*** Begin section ***

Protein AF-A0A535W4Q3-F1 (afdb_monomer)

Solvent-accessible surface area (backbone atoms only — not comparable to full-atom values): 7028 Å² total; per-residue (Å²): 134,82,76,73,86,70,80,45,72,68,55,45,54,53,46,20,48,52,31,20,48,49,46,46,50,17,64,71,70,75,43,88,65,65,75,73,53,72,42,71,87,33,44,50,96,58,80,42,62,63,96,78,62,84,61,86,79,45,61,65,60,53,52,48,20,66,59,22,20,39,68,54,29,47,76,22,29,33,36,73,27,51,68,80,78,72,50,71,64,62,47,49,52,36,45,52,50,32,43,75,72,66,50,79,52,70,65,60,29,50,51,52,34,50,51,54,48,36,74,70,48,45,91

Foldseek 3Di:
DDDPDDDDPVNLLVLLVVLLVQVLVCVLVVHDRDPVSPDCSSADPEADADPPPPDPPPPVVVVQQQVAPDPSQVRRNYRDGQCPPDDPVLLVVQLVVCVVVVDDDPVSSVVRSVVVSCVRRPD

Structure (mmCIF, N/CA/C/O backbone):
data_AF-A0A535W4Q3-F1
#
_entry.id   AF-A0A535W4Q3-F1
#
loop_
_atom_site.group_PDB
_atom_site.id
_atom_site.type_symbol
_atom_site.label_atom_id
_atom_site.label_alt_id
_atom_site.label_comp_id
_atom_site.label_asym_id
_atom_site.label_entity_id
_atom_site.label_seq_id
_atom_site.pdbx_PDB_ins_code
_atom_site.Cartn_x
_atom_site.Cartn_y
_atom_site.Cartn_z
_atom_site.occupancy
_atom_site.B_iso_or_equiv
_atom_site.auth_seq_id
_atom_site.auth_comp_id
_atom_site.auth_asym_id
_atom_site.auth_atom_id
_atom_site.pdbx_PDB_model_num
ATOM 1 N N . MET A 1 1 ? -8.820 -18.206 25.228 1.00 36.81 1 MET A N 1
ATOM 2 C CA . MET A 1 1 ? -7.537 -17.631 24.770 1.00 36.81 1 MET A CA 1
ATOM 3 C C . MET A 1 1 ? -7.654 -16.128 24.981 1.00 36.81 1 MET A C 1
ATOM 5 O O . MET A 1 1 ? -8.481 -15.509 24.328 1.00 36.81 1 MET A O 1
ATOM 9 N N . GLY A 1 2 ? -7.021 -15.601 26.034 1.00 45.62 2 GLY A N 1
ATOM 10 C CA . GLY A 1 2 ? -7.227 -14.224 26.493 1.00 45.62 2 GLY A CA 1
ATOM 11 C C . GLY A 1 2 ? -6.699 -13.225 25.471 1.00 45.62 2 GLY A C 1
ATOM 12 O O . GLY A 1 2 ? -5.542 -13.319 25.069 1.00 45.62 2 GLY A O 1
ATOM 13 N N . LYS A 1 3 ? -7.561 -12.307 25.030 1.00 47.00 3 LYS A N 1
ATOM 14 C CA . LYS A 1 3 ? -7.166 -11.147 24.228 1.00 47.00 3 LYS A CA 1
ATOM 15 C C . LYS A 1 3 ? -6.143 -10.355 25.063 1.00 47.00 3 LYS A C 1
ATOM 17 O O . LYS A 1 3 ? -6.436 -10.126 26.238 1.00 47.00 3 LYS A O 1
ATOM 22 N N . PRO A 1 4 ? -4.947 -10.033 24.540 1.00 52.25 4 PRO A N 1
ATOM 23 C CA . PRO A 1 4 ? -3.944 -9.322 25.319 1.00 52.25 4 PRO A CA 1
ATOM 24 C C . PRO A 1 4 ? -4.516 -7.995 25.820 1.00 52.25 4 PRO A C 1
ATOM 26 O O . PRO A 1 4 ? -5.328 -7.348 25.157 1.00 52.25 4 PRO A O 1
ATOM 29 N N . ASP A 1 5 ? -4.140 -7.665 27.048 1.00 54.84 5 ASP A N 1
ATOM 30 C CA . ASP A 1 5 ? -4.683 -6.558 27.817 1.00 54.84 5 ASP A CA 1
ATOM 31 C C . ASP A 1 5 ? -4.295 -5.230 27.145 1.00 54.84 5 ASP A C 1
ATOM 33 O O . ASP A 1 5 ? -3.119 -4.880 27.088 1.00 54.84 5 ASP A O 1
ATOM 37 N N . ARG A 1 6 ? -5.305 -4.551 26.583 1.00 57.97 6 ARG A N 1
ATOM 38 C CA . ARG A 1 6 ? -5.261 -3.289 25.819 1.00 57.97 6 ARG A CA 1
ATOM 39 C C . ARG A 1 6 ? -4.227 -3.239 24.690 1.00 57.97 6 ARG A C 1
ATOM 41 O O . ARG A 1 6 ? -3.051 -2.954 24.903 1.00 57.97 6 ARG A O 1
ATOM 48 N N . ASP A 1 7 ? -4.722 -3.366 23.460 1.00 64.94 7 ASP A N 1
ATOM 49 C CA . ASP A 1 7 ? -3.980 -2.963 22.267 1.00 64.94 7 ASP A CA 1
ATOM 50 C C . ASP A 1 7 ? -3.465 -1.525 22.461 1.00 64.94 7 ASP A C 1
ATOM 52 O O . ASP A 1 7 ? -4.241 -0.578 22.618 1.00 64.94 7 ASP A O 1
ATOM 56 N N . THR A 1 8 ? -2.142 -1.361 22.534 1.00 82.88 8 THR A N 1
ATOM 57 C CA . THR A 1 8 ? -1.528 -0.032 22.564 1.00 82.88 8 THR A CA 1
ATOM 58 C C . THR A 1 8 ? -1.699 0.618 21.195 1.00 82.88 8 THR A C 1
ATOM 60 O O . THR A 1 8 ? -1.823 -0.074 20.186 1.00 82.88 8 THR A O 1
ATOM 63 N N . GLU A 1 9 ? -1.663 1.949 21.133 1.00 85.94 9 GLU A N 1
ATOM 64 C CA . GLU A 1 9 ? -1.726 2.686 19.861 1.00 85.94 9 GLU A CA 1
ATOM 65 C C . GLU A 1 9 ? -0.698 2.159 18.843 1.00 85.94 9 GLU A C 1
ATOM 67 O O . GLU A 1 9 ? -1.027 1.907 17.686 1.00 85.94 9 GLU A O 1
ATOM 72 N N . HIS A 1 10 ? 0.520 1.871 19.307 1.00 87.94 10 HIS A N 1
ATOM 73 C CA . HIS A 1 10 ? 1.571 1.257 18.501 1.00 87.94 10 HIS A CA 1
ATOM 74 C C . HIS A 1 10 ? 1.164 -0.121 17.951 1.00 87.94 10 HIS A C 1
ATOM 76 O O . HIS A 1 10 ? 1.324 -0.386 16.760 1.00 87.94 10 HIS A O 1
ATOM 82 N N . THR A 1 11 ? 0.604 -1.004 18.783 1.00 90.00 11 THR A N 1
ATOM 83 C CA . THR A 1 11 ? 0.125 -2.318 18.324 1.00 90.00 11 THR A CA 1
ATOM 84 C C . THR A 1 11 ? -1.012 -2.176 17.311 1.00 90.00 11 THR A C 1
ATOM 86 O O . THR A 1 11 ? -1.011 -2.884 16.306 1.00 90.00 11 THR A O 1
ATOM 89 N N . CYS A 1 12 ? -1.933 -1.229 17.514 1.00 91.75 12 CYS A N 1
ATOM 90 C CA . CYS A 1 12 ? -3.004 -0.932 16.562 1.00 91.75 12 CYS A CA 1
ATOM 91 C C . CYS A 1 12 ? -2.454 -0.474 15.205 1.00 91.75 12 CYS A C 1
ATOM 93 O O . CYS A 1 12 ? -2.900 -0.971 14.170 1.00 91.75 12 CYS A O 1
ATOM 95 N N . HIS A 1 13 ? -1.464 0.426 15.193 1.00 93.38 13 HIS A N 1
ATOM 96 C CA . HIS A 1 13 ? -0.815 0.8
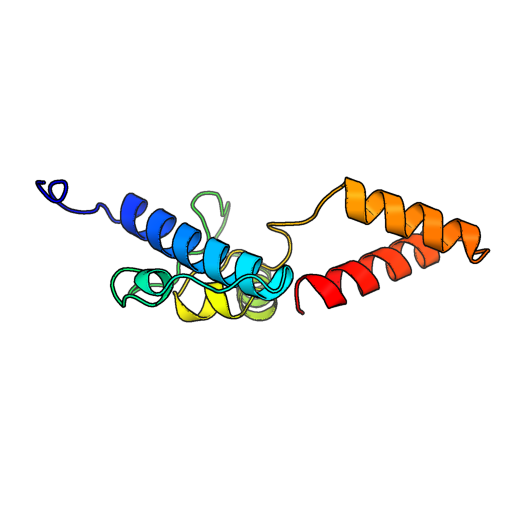96 13.966 1.00 93.38 13 HIS A CA 1
ATOM 97 C C . HIS A 1 13 ? -0.242 -0.259 13.142 1.00 93.38 13 HIS A C 1
ATOM 99 O O . HIS A 1 13 ? -0.561 -0.412 11.959 1.00 93.38 13 HIS A O 1
ATOM 105 N N . TRP A 1 14 ? 0.550 -1.120 13.783 1.00 93.19 14 TRP A N 1
ATOM 106 C CA . TRP A 1 14 ? 1.152 -2.266 13.111 1.00 93.19 14 TRP A CA 1
ATOM 107 C C . TRP A 1 14 ? 0.124 -3.330 12.719 1.00 93.19 14 TRP A C 1
ATOM 109 O O . TRP A 1 14 ? 0.252 -3.928 11.653 1.00 93.19 14 TRP A O 1
ATOM 119 N N . ALA A 1 15 ? -0.932 -3.535 13.508 1.00 94.38 15 ALA A N 1
ATOM 120 C CA . ALA A 1 15 ? -2.021 -4.438 13.148 1.00 94.38 15 ALA A CA 1
ATOM 121 C C . ALA A 1 15 ? -2.762 -3.964 11.884 1.00 94.38 15 ALA A C 1
ATOM 123 O O . ALA A 1 15 ? -2.953 -4.748 10.951 1.00 94.38 15 ALA A O 1
ATOM 124 N N . ALA A 1 16 ? -3.113 -2.675 11.812 1.00 95.50 16 ALA A N 1
ATOM 125 C CA . ALA A 1 16 ? -3.735 -2.059 10.638 1.00 95.50 16 ALA A CA 1
ATOM 126 C C . ALA A 1 16 ? -2.845 -2.167 9.391 1.00 95.50 16 ALA A C 1
ATOM 128 O O . ALA A 1 16 ? -3.314 -2.507 8.300 1.00 95.50 16 ALA A O 1
ATOM 129 N N . PHE A 1 17 ? -1.543 -1.936 9.561 1.00 95.25 17 PHE A N 1
ATOM 130 C CA . PHE A 1 17 ? -0.548 -2.107 8.508 1.00 95.25 17 PHE A CA 1
ATOM 131 C C . PHE A 1 17 ? -0.453 -3.546 8.012 1.00 95.25 17 PHE A C 1
ATOM 133 O O . PHE A 1 17 ? -0.466 -3.771 6.804 1.00 95.25 17 PHE A O 1
ATOM 140 N N . CYS A 1 18 ? -0.387 -4.524 8.915 1.00 95.69 18 CYS A N 1
ATOM 141 C CA . CYS A 1 18 ? -0.338 -5.939 8.559 1.00 95.69 18 CYS A CA 1
ATOM 142 C C . CYS A 1 18 ? -1.607 -6.381
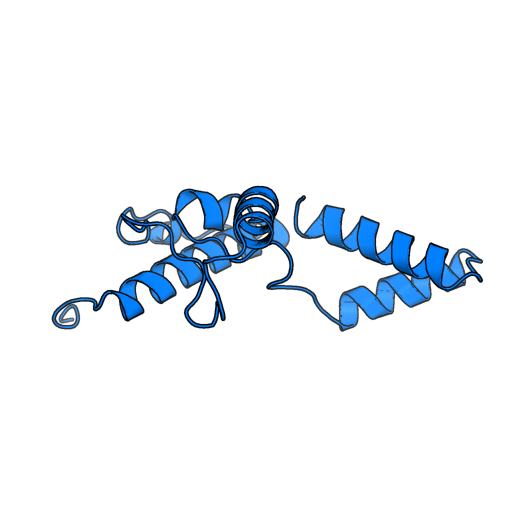 7.820 1.00 95.69 18 CYS A C 1
ATOM 144 O O . CYS A 1 18 ? -1.507 -7.065 6.805 1.00 95.69 18 CYS A O 1
ATOM 146 N N . ALA A 1 19 ? -2.792 -5.949 8.257 1.00 97.06 19 ALA A N 1
ATOM 147 C CA . ALA A 1 19 ? -4.036 -6.227 7.540 1.00 97.06 19 ALA A CA 1
ATOM 148 C C . ALA A 1 19 ? -4.012 -5.633 6.118 1.00 97.06 19 ALA A C 1
ATOM 150 O O . ALA A 1 19 ? -4.257 -6.342 5.143 1.00 97.06 19 ALA A O 1
ATOM 151 N N . ALA A 1 20 ? -3.634 -4.357 5.977 1.00 96.00 20 ALA A N 1
ATOM 152 C CA . ALA A 1 20 ? -3.496 -3.714 4.668 1.00 96.00 20 ALA A CA 1
ATOM 153 C C . ALA A 1 20 ? -2.461 -4.413 3.769 1.00 96.00 20 ALA A C 1
ATOM 155 O O . ALA A 1 20 ? -2.684 -4.557 2.568 1.00 96.00 20 ALA A O 1
ATOM 156 N N . SER A 1 21 ? -1.359 -4.875 4.363 1.00 95.44 21 SER A N 1
ATOM 157 C CA . SER A 1 21 ? -0.292 -5.623 3.695 1.00 95.44 21 SER A CA 1
ATOM 158 C C . SER A 1 21 ? -0.814 -6.917 3.086 1.00 95.44 21 SER A C 1
ATOM 160 O O . SER A 1 21 ? -0.540 -7.208 1.926 1.00 95.44 21 SER A O 1
ATOM 162 N N . VAL A 1 22 ? -1.586 -7.685 3.858 1.00 95.88 22 VAL A N 1
ATOM 163 C CA . VAL A 1 22 ? -2.167 -8.947 3.391 1.00 95.88 22 VAL A CA 1
ATOM 164 C C . VAL A 1 22 ? -3.133 -8.692 2.244 1.00 95.88 22 VAL A C 1
ATOM 166 O O . VAL A 1 22 ? -3.002 -9.334 1.209 1.00 95.88 22 VAL A O 1
ATOM 169 N N . GLU A 1 23 ? -4.041 -7.722 2.373 1.00 95.62 23 GLU A N 1
ATOM 170 C CA . GLU A 1 23 ? -4.959 -7.380 1.280 1.00 95.62 23 GLU A CA 1
ATOM 171 C C . GLU A 1 23 ? -4.214 -6.950 0.012 1.00 95.62 23 GLU A C 1
ATOM 173 O O . GLU A 1 23 ? -4.527 -7.438 -1.071 1.00 95.62 23 GLU A O 1
ATOM 178 N N . PHE A 1 24 ? -3.202 -6.088 0.146 1.00 93.19 24 PHE A N 1
ATOM 179 C CA . PHE A 1 24 ? -2.385 -5.640 -0.980 1.00 93.19 24 PHE A CA 1
ATOM 180 C C . PHE A 1 24 ? -1.660 -6.800 -1.673 1.00 93.19 24 PHE A C 1
ATOM 182 O O . PHE A 1 24 ? -1.657 -6.886 -2.898 1.00 93.19 24 PHE A O 1
ATOM 189 N N . LEU A 1 25 ? -1.039 -7.700 -0.907 1.00 92.25 25 LEU A N 1
ATOM 190 C CA . LEU A 1 25 ? -0.300 -8.831 -1.468 1.00 92.25 25 LEU A CA 1
ATOM 191 C C . LEU A 1 25 ? -1.243 -9.874 -2.083 1.00 92.25 25 LEU A C 1
ATOM 193 O O . LEU A 1 25 ? -0.921 -10.435 -3.127 1.00 92.25 25 LEU A O 1
ATOM 197 N N . CYS A 1 26 ? -2.407 -10.113 -1.475 1.00 93.56 26 CYS A N 1
ATOM 198 C CA . CYS A 1 26 ? -3.435 -10.992 -2.026 1.00 93.56 26 CYS A CA 1
ATOM 199 C C . CYS A 1 26 ? -3.938 -10.488 -3.382 1.00 93.56 26 CYS A C 1
ATOM 201 O O . CYS A 1 26 ? -3.939 -11.257 -4.340 1.00 93.56 26 CYS A O 1
ATOM 203 N N . ASP A 1 27 ? -4.280 -9.201 -3.481 1.00 90.75 27 ASP A N 1
ATOM 204 C CA . ASP A 1 27 ? -4.676 -8.566 -4.743 1.00 90.75 27 ASP A CA 1
ATOM 205 C C . ASP A 1 27 ? -3.556 -8.666 -5.791 1.00 90.75 27 ASP A C 1
ATOM 207 O O . ASP A 1 27 ? -3.763 -9.175 -6.892 1.00 90.75 27 ASP A O 1
ATOM 211 N N . ARG A 1 28 ? -2.324 -8.308 -5.404 1.00 85.81 28 ARG A N 1
ATOM 212 C CA . ARG A 1 28 ? -1.150 -8.329 -6.287 1.00 85.81 28 ARG A CA 1
ATOM 213 C C . ARG A 1 28 ? -0.855 -9.704 -6.887 1.00 85.81 28 ARG A C 1
ATOM 215 O O . ARG A 1 28 ? -0.491 -9.791 -8.057 1.00 85.81 28 ARG A O 1
ATOM 222 N N . TYR A 1 29 ? -0.936 -10.761 -6.084 1.00 88.44 29 TYR A N 1
ATOM 223 C CA . TYR A 1 29 ? -0.573 -12.117 -6.510 1.00 88.44 29 TYR A CA 1
ATOM 224 C C . TYR A 1 29 ? -1.786 -12.981 -6.886 1.00 88.44 29 TYR A C 1
ATOM 226 O O . TYR A 1 29 ? -1.622 -14.175 -7.131 1.00 88.44 29 TYR A O 1
ATOM 234 N N . GLY A 1 30 ? -2.995 -12.409 -6.937 1.00 89.12 30 GLY A N 1
ATOM 235 C CA . GLY A 1 30 ? -4.218 -13.139 -7.287 1.00 89.12 30 GLY A CA 1
ATOM 236 C C . GLY A 1 30 ? -4.595 -14.232 -6.281 1.00 89.12 30 GLY A C 1
ATOM 237 O O . GLY A 1 30 ? -5.195 -15.240 -6.651 1.00 89.12 30 GLY A O 1
ATOM 238 N N . VAL A 1 31 ? -4.218 -14.061 -5.013 1.00 94.06 31 VAL A N 1
ATOM 239 C CA . VAL A 1 31 ? -4.523 -15.000 -3.927 1.00 94.06 31 VAL A CA 1
ATOM 240 C C . VAL A 1 31 ? -5.794 -14.548 -3.214 1.00 94.06 31 VAL A C 1
ATOM 242 O O . VAL A 1 31 ? -6.013 -13.358 -3.000 1.00 94.06 31 VAL A O 1
ATOM 245 N N . VAL A 1 32 ? -6.632 -15.500 -2.800 1.00 94.88 32 VAL A N 1
ATOM 246 C CA . VAL A 1 32 ? -7.852 -15.199 -2.038 1.00 94.88 32 VAL A CA 1
ATOM 247 C C . VAL A 1 32 ? -7.495 -14.481 -0.733 1.00 94.88 32 VAL A C 1
ATOM 249 O O . VAL A 1 32 ? -6.748 -15.008 0.093 1.00 94.88 32 VAL A O 1
ATOM 252 N N . CYS A 1 33 ? -8.045 -13.280 -0.546 1.00 94.94 33 CYS A N 1
ATOM 253 C CA . CYS A 1 33 ? -7.824 -12.483 0.656 1.00 94.94 33 CYS A CA 1
ATOM 254 C C . CYS A 1 33 ? -8.621 -13.061 1.842 1.00 94.94 33 CYS A C 1
ATOM 256 O O . CYS A 1 33 ? -9.829 -13.289 1.712 1.00 94.94 33 CYS A O 1
ATOM 258 N N . PRO A 1 34 ? -7.988 -13.310 3.001 1.00 95.94 34 PRO A N 1
ATOM 259 C CA . PRO A 1 34 ? -8.682 -13.864 4.154 1.00 95.94 34 PRO A CA 1
ATOM 260 C C . PRO A 1 34 ? -9.634 -12.842 4.796 1.00 95.94 34 PRO A C 1
ATOM 262 O O . PRO A 1 34 ? -9.321 -11.661 4.916 1.00 95.94 34 PRO A O 1
ATOM 265 N N . ALA A 1 35 ? -10.793 -13.314 5.267 1.00 94.69 35 ALA A N 1
ATOM 266 C CA . ALA A 1 35 ? -11.887 -12.451 5.726 1.00 94.69 35 ALA A CA 1
ATOM 267 C C . ALA A 1 35 ? -11.532 -11.541 6.920 1.00 94.69 35 ALA A C 1
ATOM 269 O O . ALA A 1 35 ? -12.027 -10.417 6.990 1.00 94.69 35 ALA A O 1
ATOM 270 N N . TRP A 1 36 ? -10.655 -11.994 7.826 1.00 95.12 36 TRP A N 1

*** End section ***

From the listing above, output exactly the run of lines that starts with the line containing "ATOM 178 N N" and ends with the line containing "ATOM 222 N N".

_Exercise output:_
ATOM 178 N N . PHE A 1 24 ? -3.202 -6.088 0.146 1.00 93.19 24 PHE A N 1
ATOM 179 C CA . PHE A 1 24 ? -2.385 -5.640 -0.980 1.00 93.19 24 PHE A CA 1
ATOM 180 C C . PHE A 1 24 ? -1.660 -6.800 -1.673 1.00 93.19 24 PHE A C 1
ATOM 182 O O . PHE A 1 24 ? -1.657 -6.886 -2.898 1.00 93.19 24 PHE A O 1
ATOM 189 N N . LEU A 1 25 ? -1.039 -7.700 -0.907 1.00 92.25 25 LEU A N 1
ATOM 190 C CA . LEU A 1 25 ? -0.300 -8.831 -1.468 1.00 92.25 25 LEU A CA 1
ATOM 191 C C . LEU A 1 25 ? -1.243 -9.874 -2.083 1.00 92.25 25 LEU A C 1
ATOM 193 O O . LEU A 1 25 ? -0.921 -10.435 -3.127 1.00 92.25 25 LEU A O 1
ATOM 197 N N . CYS A 1 26 ? -2.407 -10.113 -1.475 1.00 93.56 26 CYS A N 1
ATOM 198 C CA . CYS A 1 26 ? -3.435 -10.992 -2.026 1.00 93.56 26 CYS A CA 1
ATOM 199 C C . CYS A 1 26 ? -3.938 -10.488 -3.382 1.00 93.56 26 CYS A C 1
ATOM 201 O O . CYS A 1 26 ? -3.939 -11.257 -4.340 1.00 93.56 26 CYS A O 1
ATOM 203 N N . ASP A 1 27 ? -4.280 -9.201 -3.481 1.00 90.75 27 ASP A N 1
ATOM 204 C CA . ASP A 1 27 ? -4.676 -8.566 -4.743 1.00 90.75 27 ASP A CA 1
ATOM 205 C C . ASP A 1 27 ? -3.556 -8.666 -5.791 1.00 90.75 27 ASP A C 1
ATOM 207 O O . ASP A 1 27 ? -3.763 -9.175 -6.892 1.00 90.75 27 ASP A O 1
ATOM 211 N N . ARG A 1 28 ? -2.324 -8.308 -5.404 1.00 85.81 28 ARG A N 1
ATOM 212 C CA . ARG A 1 28 ? -1.150 -8.329 -6.287 1.00 85.81 28 ARG A CA 1
ATOM 213 C C . ARG A 1 28 ? -0.855 -9.704 -6.887 1.00 85.81 28 ARG A C 1
ATOM 215 O O . ARG A 1 28 ? -0.491 -9.791 -8.057 1.00 85.81 28 ARG A O 1
ATOM 222 N N . TYR A 1 29 ? -0.936 -10.761 -6.084 1.00 88.44 29 TYR A N 1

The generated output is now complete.